▸ Directions:
Gather every line of the entries that includes the word "Pyrococcus".

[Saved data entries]

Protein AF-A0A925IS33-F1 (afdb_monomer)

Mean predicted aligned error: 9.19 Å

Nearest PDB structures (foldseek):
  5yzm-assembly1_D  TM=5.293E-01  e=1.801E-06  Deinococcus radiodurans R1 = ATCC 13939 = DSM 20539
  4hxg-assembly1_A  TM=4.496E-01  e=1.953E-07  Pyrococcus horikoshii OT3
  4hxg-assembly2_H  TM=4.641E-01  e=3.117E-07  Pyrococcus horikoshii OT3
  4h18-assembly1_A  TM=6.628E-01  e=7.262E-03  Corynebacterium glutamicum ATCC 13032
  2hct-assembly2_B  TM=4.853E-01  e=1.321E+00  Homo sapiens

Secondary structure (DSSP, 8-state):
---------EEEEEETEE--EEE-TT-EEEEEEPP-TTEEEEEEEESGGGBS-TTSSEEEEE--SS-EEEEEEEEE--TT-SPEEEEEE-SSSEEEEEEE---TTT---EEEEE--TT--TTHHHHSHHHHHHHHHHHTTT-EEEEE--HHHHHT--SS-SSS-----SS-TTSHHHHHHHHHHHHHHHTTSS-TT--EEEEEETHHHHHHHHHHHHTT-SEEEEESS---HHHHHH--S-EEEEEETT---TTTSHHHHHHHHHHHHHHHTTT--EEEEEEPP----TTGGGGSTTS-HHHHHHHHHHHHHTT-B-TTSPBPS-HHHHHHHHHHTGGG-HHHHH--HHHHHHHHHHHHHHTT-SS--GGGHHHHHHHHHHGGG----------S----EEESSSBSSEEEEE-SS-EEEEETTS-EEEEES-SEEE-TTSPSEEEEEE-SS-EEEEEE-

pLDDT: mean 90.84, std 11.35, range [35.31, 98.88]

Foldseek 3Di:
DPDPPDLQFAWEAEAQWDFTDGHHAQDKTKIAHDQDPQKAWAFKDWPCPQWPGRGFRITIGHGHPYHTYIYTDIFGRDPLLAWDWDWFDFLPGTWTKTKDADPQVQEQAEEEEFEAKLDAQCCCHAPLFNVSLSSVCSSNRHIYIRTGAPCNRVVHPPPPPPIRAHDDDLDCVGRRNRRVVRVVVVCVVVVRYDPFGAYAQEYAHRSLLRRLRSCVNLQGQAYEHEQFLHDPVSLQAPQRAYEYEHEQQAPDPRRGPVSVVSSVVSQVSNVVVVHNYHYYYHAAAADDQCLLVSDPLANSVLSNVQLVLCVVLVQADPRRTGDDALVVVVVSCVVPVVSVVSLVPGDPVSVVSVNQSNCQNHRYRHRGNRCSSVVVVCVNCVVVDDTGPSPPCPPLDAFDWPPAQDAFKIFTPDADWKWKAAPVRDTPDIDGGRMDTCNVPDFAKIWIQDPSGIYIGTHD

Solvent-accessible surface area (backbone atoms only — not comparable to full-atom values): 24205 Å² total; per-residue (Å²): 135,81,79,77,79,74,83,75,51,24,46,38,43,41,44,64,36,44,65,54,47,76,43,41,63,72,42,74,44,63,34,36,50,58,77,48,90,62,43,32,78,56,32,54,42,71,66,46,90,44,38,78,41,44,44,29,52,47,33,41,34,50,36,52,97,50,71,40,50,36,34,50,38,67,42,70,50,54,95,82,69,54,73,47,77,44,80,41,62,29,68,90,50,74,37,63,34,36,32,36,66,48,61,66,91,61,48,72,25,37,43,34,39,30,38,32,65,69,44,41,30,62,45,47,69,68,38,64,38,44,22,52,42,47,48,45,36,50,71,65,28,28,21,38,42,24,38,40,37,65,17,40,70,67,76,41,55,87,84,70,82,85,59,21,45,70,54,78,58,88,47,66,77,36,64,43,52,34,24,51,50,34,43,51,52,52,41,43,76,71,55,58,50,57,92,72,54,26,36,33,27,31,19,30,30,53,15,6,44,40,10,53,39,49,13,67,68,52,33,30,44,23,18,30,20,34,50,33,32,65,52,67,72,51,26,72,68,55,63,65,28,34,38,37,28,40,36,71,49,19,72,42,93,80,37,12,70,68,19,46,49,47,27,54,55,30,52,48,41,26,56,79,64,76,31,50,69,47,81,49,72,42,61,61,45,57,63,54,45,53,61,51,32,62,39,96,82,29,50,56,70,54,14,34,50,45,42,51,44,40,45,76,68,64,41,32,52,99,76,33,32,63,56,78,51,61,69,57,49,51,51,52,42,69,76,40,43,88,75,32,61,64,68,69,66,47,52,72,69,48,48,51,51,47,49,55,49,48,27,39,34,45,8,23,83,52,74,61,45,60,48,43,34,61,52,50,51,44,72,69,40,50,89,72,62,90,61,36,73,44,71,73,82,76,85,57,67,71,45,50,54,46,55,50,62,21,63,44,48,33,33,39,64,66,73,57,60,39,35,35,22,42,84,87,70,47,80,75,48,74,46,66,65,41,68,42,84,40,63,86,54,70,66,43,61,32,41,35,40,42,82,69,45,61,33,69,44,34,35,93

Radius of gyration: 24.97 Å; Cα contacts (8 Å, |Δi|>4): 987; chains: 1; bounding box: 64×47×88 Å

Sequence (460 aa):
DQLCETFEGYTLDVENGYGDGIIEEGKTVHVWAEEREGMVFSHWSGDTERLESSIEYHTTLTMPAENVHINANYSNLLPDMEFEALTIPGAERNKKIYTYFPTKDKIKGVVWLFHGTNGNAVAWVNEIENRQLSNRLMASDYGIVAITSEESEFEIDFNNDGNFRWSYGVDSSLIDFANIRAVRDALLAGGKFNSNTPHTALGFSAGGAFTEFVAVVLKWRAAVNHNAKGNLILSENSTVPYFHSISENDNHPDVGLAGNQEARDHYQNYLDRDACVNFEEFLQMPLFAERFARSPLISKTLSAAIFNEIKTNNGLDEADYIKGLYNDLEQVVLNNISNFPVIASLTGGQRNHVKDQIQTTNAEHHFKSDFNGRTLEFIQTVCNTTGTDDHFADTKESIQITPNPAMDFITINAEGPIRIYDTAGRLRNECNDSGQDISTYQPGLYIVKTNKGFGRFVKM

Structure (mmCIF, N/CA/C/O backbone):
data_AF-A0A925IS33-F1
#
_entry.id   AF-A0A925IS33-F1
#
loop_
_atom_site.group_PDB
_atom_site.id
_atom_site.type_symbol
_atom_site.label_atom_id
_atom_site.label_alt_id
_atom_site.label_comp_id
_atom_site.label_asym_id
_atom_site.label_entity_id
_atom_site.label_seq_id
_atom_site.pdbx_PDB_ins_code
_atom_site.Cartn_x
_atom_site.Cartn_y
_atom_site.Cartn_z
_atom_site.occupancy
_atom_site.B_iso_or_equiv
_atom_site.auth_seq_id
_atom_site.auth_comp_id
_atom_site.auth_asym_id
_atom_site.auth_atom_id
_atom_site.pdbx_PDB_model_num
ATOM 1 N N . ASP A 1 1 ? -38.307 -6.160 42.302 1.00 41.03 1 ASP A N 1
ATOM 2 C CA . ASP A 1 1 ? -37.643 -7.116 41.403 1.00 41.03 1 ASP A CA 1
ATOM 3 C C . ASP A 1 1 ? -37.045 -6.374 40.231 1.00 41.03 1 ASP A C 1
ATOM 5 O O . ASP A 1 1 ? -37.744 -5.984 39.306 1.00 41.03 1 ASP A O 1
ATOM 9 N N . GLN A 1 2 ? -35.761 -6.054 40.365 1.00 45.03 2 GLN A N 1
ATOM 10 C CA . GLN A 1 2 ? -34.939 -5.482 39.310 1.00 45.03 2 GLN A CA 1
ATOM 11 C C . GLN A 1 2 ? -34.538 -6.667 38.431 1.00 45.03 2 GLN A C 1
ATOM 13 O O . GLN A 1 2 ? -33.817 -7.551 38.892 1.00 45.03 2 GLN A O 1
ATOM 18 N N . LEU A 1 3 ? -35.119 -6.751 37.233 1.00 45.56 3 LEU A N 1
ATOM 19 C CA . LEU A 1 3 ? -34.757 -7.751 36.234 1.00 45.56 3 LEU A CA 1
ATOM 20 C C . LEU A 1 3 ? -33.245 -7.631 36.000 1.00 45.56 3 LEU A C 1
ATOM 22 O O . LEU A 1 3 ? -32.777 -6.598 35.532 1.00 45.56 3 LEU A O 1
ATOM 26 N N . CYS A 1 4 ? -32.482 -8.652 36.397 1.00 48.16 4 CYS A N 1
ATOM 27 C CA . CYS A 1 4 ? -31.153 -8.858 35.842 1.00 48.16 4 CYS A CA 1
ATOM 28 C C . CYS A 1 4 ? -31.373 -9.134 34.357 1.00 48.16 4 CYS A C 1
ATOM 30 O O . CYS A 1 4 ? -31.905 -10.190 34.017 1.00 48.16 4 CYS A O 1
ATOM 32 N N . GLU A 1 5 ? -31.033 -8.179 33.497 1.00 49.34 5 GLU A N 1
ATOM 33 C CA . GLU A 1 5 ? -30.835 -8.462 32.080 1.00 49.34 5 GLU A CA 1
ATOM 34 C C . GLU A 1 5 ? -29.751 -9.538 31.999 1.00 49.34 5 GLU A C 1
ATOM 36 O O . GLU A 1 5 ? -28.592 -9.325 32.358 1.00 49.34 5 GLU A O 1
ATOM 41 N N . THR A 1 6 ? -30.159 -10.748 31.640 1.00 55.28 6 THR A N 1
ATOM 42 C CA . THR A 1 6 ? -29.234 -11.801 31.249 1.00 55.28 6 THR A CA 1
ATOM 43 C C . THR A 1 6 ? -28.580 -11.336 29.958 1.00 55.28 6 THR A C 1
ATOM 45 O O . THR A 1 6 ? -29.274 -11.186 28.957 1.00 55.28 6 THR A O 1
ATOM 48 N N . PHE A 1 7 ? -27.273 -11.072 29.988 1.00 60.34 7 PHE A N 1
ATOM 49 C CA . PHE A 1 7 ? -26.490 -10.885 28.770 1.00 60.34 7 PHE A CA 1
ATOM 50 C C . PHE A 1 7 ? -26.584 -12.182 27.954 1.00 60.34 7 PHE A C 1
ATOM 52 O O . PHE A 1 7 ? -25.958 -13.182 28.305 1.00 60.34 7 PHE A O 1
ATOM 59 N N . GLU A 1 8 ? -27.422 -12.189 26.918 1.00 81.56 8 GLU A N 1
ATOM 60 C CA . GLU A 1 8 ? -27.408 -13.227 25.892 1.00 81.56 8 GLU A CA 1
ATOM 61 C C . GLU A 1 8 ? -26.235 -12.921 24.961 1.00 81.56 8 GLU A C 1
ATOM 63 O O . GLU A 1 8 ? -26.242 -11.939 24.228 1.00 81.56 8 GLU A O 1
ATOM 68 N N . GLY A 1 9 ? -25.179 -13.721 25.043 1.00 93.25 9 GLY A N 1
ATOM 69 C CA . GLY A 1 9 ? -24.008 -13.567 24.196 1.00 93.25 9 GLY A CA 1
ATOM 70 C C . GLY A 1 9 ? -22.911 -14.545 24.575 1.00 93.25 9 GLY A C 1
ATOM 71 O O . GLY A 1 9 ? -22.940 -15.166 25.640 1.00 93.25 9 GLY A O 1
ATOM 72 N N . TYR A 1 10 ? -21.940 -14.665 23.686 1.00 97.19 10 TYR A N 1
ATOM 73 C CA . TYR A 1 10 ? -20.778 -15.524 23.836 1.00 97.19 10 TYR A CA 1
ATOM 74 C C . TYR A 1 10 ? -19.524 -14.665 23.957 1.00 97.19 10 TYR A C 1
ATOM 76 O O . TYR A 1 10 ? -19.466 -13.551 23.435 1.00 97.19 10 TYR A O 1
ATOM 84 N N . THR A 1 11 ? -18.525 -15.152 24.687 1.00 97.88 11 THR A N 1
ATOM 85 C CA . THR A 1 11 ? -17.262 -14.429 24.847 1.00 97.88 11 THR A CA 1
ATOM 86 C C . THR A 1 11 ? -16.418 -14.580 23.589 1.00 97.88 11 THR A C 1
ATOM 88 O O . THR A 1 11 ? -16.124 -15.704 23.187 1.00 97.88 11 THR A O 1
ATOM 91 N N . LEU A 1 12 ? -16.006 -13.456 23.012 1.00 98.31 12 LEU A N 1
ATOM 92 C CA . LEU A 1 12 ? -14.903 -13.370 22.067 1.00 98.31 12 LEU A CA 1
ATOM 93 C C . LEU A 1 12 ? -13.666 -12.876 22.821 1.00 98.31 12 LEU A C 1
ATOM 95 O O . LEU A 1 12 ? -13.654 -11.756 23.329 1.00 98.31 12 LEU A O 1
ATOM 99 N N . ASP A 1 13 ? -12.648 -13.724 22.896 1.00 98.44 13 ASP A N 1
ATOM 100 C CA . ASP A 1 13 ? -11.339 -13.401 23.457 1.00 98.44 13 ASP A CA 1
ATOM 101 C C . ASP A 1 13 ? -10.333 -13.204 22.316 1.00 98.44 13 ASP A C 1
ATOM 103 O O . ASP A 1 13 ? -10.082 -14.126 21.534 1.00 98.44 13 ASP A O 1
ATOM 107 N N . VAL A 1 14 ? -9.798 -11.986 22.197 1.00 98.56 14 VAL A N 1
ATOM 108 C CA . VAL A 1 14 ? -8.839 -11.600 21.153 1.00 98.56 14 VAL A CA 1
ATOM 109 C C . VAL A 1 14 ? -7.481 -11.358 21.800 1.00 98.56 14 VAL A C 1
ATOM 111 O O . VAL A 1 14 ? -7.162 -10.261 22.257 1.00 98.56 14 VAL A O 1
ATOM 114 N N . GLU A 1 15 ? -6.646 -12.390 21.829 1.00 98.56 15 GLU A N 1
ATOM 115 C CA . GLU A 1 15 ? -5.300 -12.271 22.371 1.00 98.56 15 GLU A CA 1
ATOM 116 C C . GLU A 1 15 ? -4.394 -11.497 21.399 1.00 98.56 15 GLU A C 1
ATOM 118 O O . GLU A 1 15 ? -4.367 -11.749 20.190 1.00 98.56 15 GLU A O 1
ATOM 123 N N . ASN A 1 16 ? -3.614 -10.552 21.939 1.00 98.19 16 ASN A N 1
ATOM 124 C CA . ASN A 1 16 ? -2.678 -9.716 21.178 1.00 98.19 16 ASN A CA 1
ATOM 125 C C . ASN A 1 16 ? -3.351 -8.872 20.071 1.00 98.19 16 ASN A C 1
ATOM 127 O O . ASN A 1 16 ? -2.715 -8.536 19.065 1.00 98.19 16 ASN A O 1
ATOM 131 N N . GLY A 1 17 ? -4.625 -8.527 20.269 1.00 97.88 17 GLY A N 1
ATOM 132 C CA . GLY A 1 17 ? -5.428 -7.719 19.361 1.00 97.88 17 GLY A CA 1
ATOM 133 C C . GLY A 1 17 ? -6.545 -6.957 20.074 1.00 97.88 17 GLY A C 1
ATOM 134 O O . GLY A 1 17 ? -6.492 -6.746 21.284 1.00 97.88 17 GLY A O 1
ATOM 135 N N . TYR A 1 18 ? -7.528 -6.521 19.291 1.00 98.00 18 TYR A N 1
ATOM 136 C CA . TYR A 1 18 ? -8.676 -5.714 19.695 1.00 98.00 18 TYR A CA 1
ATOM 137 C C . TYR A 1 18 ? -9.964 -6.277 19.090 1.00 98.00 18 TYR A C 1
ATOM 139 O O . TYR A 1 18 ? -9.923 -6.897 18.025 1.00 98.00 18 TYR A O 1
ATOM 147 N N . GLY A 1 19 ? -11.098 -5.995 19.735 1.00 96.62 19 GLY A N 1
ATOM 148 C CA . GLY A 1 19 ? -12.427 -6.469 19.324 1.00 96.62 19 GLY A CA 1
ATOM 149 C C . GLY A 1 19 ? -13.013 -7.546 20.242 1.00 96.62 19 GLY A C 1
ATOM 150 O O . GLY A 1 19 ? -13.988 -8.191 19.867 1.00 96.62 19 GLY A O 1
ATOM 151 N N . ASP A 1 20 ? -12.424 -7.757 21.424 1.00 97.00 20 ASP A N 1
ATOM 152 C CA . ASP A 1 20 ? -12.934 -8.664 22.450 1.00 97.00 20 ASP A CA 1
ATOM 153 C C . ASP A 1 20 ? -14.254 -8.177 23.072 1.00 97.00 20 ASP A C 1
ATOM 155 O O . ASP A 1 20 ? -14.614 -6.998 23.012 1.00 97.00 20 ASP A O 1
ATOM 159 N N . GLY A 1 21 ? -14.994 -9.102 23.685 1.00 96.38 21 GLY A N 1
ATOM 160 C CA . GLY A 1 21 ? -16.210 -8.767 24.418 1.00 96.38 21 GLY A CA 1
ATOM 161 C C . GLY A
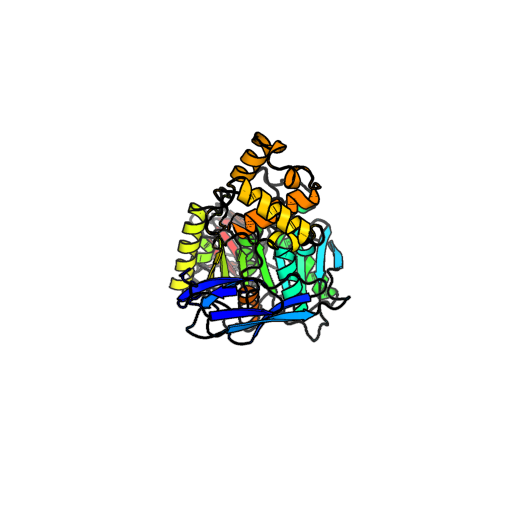 1 21 ? -17.222 -9.902 24.511 1.00 96.38 21 GLY A C 1
ATOM 162 O O . GLY A 1 21 ? -16.935 -11.060 24.216 1.00 96.38 21 GLY A O 1
ATOM 163 N N . ILE A 1 22 ? -18.434 -9.559 24.948 1.00 96.94 22 ILE A N 1
ATOM 164 C CA . ILE A 1 22 ? -19.595 -10.455 24.919 1.00 96.94 22 ILE A CA 1
ATOM 165 C C . ILE A 1 22 ? -20.445 -10.055 23.717 1.00 96.94 22 ILE A C 1
ATOM 167 O O . ILE A 1 22 ? -20.959 -8.937 23.679 1.00 96.94 22 ILE A O 1
ATOM 171 N N . ILE A 1 23 ? -20.577 -10.961 22.750 1.00 96.50 23 ILE A N 1
ATOM 172 C CA . ILE A 1 23 ? -21.193 -10.700 21.448 1.00 96.50 23 ILE A CA 1
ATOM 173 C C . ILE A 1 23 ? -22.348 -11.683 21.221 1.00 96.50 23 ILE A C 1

▸ Reply to the task:
  4hxg-assembly1_A  TM=4.496E-01  e=1.953E-07  Pyrococcus horikoshii OT3
  4hxg-assembly2_H  TM=4.641E-01  e=3.117E-07  Pyrococcus horikoshii OT3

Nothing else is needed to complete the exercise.